(Stored records)
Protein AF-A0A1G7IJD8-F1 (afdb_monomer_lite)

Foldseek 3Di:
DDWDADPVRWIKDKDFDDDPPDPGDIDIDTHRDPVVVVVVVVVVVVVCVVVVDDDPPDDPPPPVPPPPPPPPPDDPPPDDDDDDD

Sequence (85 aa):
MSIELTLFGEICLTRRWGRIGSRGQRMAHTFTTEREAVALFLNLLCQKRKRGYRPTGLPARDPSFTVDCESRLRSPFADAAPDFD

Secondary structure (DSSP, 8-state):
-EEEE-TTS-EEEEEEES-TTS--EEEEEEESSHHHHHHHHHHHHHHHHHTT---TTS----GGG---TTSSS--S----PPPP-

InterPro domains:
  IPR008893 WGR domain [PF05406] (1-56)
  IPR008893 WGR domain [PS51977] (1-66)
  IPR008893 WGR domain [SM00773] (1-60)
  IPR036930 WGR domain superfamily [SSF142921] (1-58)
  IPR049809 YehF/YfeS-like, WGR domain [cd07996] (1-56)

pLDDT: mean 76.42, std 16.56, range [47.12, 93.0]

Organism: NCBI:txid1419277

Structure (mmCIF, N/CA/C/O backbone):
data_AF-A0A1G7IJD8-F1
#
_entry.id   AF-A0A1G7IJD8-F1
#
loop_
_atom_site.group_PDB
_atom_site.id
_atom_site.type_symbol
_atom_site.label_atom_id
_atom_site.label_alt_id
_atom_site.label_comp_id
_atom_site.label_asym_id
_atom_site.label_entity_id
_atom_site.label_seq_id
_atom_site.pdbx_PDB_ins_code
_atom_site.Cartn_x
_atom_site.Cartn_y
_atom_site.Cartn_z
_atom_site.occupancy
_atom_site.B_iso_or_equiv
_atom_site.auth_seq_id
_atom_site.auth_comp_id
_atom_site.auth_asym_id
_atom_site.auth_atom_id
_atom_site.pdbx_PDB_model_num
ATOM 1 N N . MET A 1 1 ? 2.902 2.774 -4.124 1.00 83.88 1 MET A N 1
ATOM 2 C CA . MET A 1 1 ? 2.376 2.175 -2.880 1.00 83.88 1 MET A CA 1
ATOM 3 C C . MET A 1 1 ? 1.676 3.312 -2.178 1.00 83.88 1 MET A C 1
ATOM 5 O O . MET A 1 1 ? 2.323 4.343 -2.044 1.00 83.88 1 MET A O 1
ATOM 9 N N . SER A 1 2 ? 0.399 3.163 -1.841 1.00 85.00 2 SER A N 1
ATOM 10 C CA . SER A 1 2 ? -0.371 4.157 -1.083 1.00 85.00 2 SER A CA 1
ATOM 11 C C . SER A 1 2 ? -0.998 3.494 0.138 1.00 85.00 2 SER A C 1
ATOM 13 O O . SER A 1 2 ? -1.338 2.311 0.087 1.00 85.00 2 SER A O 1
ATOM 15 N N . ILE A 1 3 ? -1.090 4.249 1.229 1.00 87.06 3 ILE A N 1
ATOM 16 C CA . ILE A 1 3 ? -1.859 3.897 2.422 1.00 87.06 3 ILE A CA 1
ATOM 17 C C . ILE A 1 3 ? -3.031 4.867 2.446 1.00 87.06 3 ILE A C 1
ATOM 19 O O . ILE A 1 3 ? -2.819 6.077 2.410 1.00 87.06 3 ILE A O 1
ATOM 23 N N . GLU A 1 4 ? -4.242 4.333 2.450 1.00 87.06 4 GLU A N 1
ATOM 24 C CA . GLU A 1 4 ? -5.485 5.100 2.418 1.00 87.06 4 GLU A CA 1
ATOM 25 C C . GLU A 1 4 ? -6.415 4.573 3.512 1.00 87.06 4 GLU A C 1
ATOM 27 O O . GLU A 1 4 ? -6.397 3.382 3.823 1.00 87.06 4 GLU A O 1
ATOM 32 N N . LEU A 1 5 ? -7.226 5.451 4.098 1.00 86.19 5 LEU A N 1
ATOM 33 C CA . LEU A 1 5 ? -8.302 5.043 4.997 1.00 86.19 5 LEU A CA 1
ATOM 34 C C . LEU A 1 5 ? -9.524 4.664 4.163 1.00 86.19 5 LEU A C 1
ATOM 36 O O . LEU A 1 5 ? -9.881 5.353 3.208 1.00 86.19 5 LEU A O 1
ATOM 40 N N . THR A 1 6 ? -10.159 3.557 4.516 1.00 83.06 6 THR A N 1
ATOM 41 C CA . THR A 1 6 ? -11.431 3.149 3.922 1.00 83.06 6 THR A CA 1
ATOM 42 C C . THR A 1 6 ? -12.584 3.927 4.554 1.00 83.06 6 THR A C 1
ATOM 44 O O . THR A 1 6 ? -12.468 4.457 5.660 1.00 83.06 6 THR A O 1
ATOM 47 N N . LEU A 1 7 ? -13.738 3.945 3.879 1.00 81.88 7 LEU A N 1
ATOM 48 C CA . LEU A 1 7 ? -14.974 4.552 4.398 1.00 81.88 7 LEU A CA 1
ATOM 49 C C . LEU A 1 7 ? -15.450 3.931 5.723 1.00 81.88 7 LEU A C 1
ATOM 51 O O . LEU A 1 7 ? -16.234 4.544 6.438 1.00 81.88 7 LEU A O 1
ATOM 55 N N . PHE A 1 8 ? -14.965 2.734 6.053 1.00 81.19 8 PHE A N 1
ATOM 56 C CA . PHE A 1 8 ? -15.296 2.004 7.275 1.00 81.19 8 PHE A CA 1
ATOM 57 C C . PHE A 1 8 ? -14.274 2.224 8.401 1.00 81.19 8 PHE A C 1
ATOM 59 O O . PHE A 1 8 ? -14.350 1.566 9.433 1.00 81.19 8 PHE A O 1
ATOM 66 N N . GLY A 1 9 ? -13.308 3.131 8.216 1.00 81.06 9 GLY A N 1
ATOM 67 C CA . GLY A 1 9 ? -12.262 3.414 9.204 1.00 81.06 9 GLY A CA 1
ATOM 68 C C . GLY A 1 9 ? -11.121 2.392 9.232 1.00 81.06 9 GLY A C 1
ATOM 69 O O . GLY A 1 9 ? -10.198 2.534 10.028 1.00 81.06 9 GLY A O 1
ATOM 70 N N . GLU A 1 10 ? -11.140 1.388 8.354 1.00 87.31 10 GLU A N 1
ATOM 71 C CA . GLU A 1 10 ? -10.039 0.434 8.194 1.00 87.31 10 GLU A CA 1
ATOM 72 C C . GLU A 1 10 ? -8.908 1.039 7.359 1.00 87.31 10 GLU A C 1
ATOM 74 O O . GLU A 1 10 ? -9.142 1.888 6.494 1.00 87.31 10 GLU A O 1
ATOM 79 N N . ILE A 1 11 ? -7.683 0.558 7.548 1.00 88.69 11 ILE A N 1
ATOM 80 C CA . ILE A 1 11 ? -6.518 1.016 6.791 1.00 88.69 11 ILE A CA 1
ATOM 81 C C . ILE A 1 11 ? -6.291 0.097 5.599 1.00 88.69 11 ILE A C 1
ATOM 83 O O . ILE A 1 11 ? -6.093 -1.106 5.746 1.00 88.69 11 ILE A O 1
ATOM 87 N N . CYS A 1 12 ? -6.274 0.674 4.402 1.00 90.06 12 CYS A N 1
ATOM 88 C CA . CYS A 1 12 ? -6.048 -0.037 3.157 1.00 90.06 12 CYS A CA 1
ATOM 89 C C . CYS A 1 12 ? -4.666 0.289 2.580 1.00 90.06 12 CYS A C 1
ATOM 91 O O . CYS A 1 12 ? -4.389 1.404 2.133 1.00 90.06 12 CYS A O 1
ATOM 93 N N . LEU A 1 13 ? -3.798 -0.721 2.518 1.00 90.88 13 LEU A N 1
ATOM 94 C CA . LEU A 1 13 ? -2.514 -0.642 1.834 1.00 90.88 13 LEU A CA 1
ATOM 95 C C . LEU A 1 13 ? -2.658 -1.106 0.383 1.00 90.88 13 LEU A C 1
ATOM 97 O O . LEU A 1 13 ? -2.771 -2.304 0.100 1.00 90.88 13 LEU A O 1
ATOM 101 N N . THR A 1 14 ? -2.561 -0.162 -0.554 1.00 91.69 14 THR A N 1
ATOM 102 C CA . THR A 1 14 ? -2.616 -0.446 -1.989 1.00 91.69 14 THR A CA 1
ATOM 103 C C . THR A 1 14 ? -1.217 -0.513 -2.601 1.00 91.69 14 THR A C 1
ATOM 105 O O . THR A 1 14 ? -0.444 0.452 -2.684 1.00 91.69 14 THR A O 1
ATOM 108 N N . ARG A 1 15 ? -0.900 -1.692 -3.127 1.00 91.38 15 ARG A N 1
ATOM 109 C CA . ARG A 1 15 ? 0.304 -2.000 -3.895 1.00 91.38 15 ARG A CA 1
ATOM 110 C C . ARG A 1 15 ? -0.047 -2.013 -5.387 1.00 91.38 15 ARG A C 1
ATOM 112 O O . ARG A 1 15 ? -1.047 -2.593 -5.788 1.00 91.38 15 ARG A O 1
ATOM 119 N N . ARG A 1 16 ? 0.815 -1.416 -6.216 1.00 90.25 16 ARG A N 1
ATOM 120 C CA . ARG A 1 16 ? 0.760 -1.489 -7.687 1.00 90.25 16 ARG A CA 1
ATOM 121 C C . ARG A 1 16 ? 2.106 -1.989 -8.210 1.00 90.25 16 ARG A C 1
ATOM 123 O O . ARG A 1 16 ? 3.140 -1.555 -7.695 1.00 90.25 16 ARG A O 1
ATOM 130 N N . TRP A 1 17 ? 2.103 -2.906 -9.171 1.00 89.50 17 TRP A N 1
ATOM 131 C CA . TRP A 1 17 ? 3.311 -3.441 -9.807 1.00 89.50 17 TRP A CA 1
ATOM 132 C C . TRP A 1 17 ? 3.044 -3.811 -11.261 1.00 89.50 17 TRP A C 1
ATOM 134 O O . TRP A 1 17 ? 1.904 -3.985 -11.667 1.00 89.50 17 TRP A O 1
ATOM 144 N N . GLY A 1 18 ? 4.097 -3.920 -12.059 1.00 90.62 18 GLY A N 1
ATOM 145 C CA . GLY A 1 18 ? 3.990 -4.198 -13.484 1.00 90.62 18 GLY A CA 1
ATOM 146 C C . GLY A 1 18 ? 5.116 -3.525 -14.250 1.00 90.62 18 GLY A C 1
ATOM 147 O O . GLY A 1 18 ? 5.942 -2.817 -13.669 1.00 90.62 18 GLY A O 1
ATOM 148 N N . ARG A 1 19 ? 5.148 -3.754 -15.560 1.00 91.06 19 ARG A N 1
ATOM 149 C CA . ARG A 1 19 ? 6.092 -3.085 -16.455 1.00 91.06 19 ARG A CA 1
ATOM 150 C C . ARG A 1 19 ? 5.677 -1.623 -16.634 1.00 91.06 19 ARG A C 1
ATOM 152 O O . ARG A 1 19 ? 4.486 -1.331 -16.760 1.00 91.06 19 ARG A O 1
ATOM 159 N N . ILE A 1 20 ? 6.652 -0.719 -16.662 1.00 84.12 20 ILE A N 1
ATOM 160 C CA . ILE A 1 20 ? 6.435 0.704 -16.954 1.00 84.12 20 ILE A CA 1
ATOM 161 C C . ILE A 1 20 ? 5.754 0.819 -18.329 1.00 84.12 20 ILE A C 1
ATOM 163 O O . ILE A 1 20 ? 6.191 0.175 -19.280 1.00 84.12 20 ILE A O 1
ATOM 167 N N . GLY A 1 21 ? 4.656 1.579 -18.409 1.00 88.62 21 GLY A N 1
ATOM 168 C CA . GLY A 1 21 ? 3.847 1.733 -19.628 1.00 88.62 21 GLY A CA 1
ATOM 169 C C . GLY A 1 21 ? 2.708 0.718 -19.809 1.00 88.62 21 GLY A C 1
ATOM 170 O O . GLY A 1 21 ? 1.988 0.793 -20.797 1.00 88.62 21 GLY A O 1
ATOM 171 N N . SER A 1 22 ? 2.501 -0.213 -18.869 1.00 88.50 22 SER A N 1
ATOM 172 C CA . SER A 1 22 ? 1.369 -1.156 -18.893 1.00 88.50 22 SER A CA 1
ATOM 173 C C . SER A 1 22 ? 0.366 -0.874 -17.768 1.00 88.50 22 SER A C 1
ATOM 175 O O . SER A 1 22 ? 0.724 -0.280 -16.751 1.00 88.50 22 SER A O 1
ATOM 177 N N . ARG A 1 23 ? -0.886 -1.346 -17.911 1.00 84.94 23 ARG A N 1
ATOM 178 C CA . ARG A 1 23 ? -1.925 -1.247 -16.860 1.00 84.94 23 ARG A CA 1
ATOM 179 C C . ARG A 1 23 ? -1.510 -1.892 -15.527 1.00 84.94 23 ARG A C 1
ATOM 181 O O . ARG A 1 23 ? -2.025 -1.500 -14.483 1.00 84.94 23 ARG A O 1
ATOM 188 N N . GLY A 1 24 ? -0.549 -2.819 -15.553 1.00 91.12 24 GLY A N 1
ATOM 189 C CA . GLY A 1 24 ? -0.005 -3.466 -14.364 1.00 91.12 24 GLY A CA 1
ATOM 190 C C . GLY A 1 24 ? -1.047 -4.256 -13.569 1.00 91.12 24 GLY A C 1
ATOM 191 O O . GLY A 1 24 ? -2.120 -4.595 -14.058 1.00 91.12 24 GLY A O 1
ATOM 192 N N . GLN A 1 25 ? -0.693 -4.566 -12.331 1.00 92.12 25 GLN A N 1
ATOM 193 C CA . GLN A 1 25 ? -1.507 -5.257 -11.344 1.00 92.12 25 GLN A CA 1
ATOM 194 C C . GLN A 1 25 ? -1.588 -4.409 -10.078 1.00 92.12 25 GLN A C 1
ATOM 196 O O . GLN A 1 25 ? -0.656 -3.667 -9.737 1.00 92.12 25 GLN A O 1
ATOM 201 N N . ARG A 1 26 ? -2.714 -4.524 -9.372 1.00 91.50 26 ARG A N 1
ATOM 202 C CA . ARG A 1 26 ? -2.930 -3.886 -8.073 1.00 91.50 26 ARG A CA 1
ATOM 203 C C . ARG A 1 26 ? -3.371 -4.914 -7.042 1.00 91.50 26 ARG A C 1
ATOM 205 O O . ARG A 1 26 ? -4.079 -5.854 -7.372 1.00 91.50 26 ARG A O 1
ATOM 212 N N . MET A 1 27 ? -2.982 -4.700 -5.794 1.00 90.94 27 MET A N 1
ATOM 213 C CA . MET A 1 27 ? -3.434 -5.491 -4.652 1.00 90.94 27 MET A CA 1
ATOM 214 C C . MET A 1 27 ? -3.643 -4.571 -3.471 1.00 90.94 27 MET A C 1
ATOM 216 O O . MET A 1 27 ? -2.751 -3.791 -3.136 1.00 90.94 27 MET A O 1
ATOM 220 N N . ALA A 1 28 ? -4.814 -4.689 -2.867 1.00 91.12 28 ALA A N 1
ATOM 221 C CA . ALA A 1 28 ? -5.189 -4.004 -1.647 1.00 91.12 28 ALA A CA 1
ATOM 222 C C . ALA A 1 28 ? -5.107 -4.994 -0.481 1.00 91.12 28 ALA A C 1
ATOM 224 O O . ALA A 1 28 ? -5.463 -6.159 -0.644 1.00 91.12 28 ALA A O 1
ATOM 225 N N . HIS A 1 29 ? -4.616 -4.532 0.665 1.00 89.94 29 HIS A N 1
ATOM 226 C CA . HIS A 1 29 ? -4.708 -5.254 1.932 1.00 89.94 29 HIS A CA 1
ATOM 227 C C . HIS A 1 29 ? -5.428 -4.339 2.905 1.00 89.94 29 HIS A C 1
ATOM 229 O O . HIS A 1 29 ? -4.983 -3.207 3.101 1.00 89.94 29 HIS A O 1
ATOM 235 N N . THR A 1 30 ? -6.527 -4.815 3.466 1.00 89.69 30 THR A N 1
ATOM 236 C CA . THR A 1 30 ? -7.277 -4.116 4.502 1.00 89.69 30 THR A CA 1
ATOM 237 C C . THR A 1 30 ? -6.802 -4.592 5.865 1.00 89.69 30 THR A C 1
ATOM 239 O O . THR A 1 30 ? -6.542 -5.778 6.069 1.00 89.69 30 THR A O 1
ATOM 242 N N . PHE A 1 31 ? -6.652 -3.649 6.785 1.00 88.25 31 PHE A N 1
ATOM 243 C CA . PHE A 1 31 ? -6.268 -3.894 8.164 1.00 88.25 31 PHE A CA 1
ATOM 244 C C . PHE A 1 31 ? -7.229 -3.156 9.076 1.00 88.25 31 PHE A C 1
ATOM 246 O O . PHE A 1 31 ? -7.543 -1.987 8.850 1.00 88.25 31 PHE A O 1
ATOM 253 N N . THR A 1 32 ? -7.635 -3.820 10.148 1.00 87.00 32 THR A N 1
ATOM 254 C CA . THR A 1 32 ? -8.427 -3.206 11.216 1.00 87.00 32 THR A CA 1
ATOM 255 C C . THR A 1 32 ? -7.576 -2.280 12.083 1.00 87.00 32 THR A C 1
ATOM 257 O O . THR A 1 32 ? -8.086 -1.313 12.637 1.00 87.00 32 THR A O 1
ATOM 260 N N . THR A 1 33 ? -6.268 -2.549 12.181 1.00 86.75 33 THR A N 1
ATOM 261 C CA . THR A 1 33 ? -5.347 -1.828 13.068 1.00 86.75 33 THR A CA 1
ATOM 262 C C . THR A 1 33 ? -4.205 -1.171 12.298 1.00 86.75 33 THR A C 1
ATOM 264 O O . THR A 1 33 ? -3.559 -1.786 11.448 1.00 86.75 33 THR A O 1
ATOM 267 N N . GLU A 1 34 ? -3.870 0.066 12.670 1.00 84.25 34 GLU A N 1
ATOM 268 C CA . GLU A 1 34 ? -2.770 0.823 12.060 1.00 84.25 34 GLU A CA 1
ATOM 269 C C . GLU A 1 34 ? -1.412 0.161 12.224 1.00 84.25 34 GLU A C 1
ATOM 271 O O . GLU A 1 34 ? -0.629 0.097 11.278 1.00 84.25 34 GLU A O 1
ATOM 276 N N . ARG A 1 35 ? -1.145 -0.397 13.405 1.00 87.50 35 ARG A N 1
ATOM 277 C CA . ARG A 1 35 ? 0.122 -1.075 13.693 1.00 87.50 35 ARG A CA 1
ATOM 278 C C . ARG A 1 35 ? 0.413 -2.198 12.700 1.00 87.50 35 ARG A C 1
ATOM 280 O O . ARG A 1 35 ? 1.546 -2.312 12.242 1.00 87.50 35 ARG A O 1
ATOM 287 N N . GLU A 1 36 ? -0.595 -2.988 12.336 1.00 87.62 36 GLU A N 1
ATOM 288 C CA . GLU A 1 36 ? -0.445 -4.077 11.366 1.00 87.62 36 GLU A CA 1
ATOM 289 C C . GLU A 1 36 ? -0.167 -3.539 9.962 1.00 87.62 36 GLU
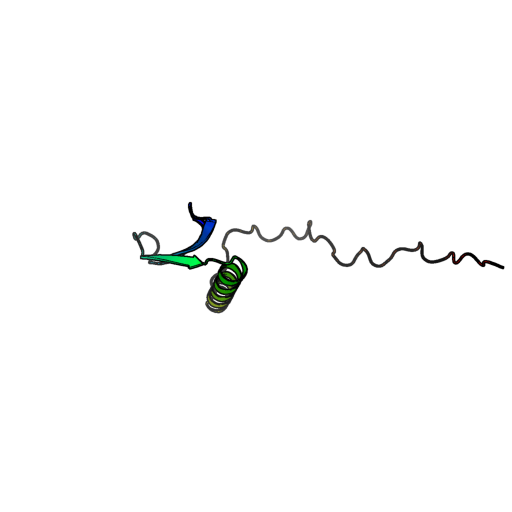 A C 1
ATOM 291 O O . GLU A 1 36 ? 0.767 -3.994 9.295 1.00 87.62 36 GLU A O 1
ATOM 296 N N . ALA A 1 37 ? -0.912 -2.512 9.546 1.00 87.62 37 ALA A N 1
ATOM 297 C CA . ALA A 1 37 ? -0.715 -1.859 8.259 1.00 87.62 37 ALA A CA 1
ATOM 298 C C . ALA A 1 37 ? 0.694 -1.259 8.129 1.00 87.62 37 ALA A C 1
ATOM 300 O O . ALA A 1 37 ? 1.377 -1.471 7.122 1.00 87.62 37 ALA A O 1
ATOM 301 N N . VAL A 1 38 ? 1.155 -0.551 9.165 1.00 88.94 38 VAL A N 1
ATOM 302 C CA . VAL A 1 38 ? 2.488 0.060 9.221 1.00 88.94 38 VAL A CA 1
ATOM 303 C C . VAL A 1 38 ? 3.574 -1.013 9.241 1.00 88.94 38 VAL A C 1
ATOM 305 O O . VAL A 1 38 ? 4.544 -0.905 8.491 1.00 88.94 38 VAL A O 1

Problem requirements: The line containing "ATOM 297 C CA" opens the range, and the last line of the entries closes it; copy that range exactly.

Exercise output:
ATOM 297 C CA . ALA A 1 37 ? -0.715 -1.859 8.259 1.00 87.62 37 ALA A CA 1
ATOM 298 C C . ALA A 1 37 ? 0.694 -1.259 8.129 1.00 87.62 37 ALA A C 1
ATOM 300 O O . ALA A 1 37 ? 1.377 -1.471 7.122 1.00 87.62 37 ALA A O 1
ATOM 301 N N . VAL A 1 38 ? 1.155 -0.551 9.165 1.00 88.94 38 VAL A N 1
ATOM 302 C CA . VAL A 1 38 ? 2.488 0.060 9.221 1.00 88.94 38 VAL A CA 1
ATOM 303 C C . VAL A 1 38 ? 3.574 -1.013 9.241 1.00 88.94 38 VAL A C 1
ATOM 305 O O . VAL A 1 38 ? 4.544 -0.905 8.491 1.00 88.94 38 VAL A O 1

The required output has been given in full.